Scientific classification
- Kingdom: Animalia
- Phylum: Chordata
- Class: Aves
- Order: Passeriformes
- Family: Meliphagidae
- Genus: Gymnomyza
- Species: G. viridis
- Binomial name: Gymnomyza viridis (Layard, 1875)

= Yellow-billed giant honeyeater =

- Genus: Gymnomyza
- Species: viridis
- Authority: (Layard, 1875)
- Conservation status: LC

Species of bird

The yellow-billed giant honeyeater (Gymnomyza viridis), also known as yellow-billed honeyeater, yodeling giant honeyeater, the chattering giant honeyeater, is a species of bird in the family Meliphagidae.
It is endemic to Fiji.

Its natural habitats are subtropical or tropical moist lowland forest, and subtropical or tropical moist montane forest.
It is threatened by habitat loss.

It occurs on the Vanua Levu and Taveuni islands. It was considered conspecific with the giant honeyeater, although they showed both phenotypic and behavioural differences.
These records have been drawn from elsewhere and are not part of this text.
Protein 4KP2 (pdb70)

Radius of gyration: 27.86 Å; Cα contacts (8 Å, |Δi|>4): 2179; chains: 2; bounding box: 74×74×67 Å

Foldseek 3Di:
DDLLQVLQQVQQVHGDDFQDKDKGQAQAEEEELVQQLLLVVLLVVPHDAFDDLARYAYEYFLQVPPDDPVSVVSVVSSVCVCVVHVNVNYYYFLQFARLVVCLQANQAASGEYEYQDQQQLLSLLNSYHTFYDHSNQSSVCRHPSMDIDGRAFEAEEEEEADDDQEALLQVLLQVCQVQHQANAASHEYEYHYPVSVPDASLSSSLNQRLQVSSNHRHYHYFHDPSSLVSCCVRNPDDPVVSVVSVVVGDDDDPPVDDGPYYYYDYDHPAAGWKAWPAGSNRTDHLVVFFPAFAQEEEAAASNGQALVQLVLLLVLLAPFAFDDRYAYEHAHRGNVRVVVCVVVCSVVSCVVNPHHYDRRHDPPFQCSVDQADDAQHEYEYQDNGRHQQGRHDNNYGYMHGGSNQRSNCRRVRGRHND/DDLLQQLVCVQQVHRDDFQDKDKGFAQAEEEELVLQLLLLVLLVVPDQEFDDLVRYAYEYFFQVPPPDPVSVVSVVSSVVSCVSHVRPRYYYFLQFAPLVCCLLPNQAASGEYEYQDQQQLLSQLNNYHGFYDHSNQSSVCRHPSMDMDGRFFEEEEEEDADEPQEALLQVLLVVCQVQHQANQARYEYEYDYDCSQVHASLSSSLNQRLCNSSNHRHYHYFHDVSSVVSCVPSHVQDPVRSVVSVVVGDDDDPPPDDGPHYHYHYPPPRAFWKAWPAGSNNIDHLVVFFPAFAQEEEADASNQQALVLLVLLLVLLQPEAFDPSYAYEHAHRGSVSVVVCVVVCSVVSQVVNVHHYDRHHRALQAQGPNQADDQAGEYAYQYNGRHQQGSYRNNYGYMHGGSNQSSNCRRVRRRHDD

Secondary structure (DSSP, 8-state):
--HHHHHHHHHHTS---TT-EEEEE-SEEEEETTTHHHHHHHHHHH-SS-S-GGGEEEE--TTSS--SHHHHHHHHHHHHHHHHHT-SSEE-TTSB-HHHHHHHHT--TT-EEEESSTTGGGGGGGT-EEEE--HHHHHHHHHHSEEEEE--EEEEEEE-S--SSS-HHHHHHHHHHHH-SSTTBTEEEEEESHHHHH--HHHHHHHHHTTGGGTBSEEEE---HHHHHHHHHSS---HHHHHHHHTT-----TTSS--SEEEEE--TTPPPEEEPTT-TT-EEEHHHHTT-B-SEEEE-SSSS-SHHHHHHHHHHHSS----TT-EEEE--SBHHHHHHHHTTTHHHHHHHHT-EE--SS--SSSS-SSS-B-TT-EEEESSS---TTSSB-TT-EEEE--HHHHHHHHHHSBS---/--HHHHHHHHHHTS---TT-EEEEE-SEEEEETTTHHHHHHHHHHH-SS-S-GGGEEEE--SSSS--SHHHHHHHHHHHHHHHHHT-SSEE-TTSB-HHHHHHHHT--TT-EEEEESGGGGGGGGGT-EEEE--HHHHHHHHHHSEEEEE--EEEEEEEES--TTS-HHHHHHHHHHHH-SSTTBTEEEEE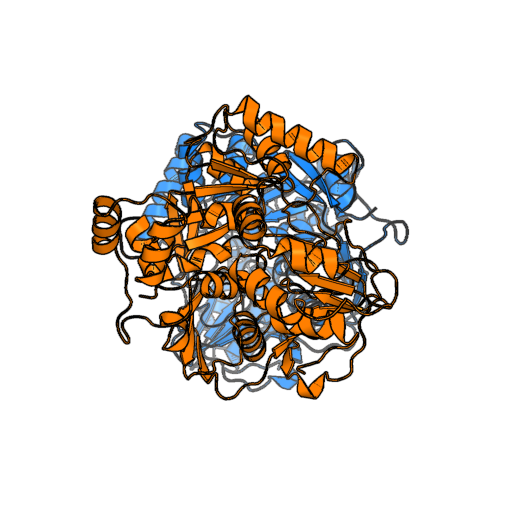ESHHHHHS-HHHHHHHHHTTGGGTBSEEEE---HHHHHHHHHSS---HHHHHHHHTT-----TTSS--SEEEEEE-SS-PPEEE-TB-TT-EEEGGGGTT-B-SEEEE-TTTS-SHHHHHHHHTTSSSS---TT-EEEE--SBHHHHHHHHHTTHHHHHHHTTPEE--SS-TTSSS-SSS-B-TT-EEEE-SS--BTTSSB-TT-EEEE--HHHHHHHHHHSB----

Solvent-accessible surface area: 31550 Å² total; per-residue (Å²): 70,6,2,0,20,64,2,0,11,114,64,35,68,123,158,10,65,39,43,57,50,9,55,0,102,4,25,7,0,0,0,8,1,18,29,1,4,23,0,17,72,0,2,113,81,44,26,124,58,19,73,41,41,97,78,0,0,0,0,10,1,35,22,11,95,68,51,49,101,140,3,42,86,51,20,119,54,0,72,82,0,14,151,145,24,38,5,184,31,42,36,139,41,19,51,0,3,2,5,5,8,0,0,12,77,36,0,61,17,24,34,0,0,0,0,2,19,63,10,0,3,1,1,0,0,0,3,0,3,0,2,28,25,44,12,5,14,0,0,1,0,0,20,28,3,29,0,40,21,134,1,10,102,3,11,24,0,23,0,47,16,112,36,170,104,22,40,19,0,1,10,0,0,59,0,0,48,86,27,15,63,127,43,0,45,186,20,0,0,2,2,8,22,82,15,4,99,96,18,74,5,36,5,2,2,1,0,0,0,0,0,66,12,0,17,0,96,0,0,0,3,43,7,4,86,52,0,4,72,22,10,66,138,21,53,42,118,39,114,114,74,26,54,107,45,73,156,66,76,15,70,19,83,94,138,128,2,140,15,140,124,71,48,112,2,101,4,78,142,25,78,9,9,0,0,15,27,38,45,0,27,51,19,92,44,9,67,96,13,77,48,34,112,2,32,2,0,0,0,0,6,11,0,7,0,6,28,46,14,0,120,63,0,3,121,76,1,125,79,139,130,22,72,172,87,8,91,1,6,1,1,1,0,2,101,73,5,46,100,57,0,72,197,77,25,6,16,70,33,0,83,164,6,47,11,90,54,34,42,7,2,16,2,0,21,80,27,13,101,73,8,72,5,57,112,45,27,29,0,0,0,0,5,11,39,0,50,68,20,49,4,29,70,71,66,2,85,3,28,0,0,1,5,32,0,0,0,7,0,0,12,78,9,69,0,0,40,186,44,3,4,0,16,48,2,0,13,103,47,36,67,120,133,5,74,42,39,60,51,8,40,0,84,0,26,7,0,0,0,5,3,35,39,0,0,37,0,7,75,0,0,101,83,33,28,141,64,19,66,41,36,90,62,0,0,0,0,7,0,32,33,6,89,63,47,54,106,156,9,39,100,62,17,120,45,0,59,47,0,23,129,148,20,38,8,126,26,45,27,131,43,18,42,0,2,0,5,6,4,0,1,11,71,35,0,50,7,23,32,0,0,0,0,1,28,58,8,0,2,2,0,0,0,0,3,0,1,0,0,27,32,41,28,20,29,0,0,0,0,0,17,14,0,28,1,44,10,103,1,10,73,4,0,43,0,29,0,54,15,144,32,157,90,20,39,16,0,0,10,0,0,61,0,1,84,63,22,15,117,104,15,0,19,153,16,0,0,1,2,7,24,88,21,3,112,116,16,73,5,31,4,2,1,2,0,0,0,0,0,63,11,0,11,1,81,0,0,0,3,50,4,14,79,49,0,3,65,17,0,80,140,28,33,86,36,46,104,134,73,8,59,116,25,99,146,48,88,15,64,36,111,220,138,63,12,130,55,68,94,114,51,114,0,80,1,72,120,25,68,2,9,0,0,19,24,45,67,2,18,63,9,92,41,6,71,94,12,81,43,40,137,4,51,1,0,0,0,0,3,14,0,5,0,5,26,40,14,0,104,58,0,3,120,62,2,154,65,166,113,18,66,197,103,11,79,0,6,0,0,0,0,0,101,66,7,50,94,64,0,75,193,85,23,5,14,75,35,0,84,167,2,47,9,94,56,32,43,4,2,13,6,1,7,35,53,12,82,53,18,73,2,58,119,35,36,36,0,0,0,0,1,6,39,0,73,110,20,73,2,24,70,95,60,0,85,1,29,0,0,0,5,22,0,0,0,16,0,0,29,93,8,71,0,7,28,174

Structure (mmCIF, N/CA/C/O backbone):
data_4KP2
#
_entry.id   4KP2
#
_cell.length_a   68.325
_cell.length_b   103.098
_cell.length_c   112.922
_cell.angle_alpha   90.000
_cell.angle_beta   90.000
_cell.angle_gamma   90.000
#
_symmetry.space_group_name_H-M   'P 21 21 21'
#
loop_
_entity.id
_entity.type
_entity.pdbx_description
1 polymer 'Homoaconitase large subunit'
2 water water
#
loop_
_atom_site.group_PDB
_atom_site.id
_atom_site.type_symbol
_atom_site.label_atom_id
_atom_site.label_alt_id
_atom_site.label_comp_id
_atom_site.label_asym_id
_atom_site.label_entity_id
_atom_site.label_seq_id
_atom_site.pdbx_PDB_ins_code
_atom_site.Cartn_x
_atom_site.Cartn_y
_atom_site.Cartn_z
_atom_site.occupancy
_atom_site.B_iso_or_equiv
_atom_site.auth_seq_id
_atom_site.auth_comp_id
_atom_site.auth_asym_id
_atom_site.auth_atom_id
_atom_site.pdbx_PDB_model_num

A molecular phylogenetic study published in 2014 found that they also differed significantly in their mitochondrial DNA sequences and suggested that G. v. brunneirostris should be promoted to the species level. The International Ornithologists' Union accepted these proposals and introduced the name "yellow-billed giant honeyeater" for G. viridis and "duetting giant honeyeater" for G. brunneirostris.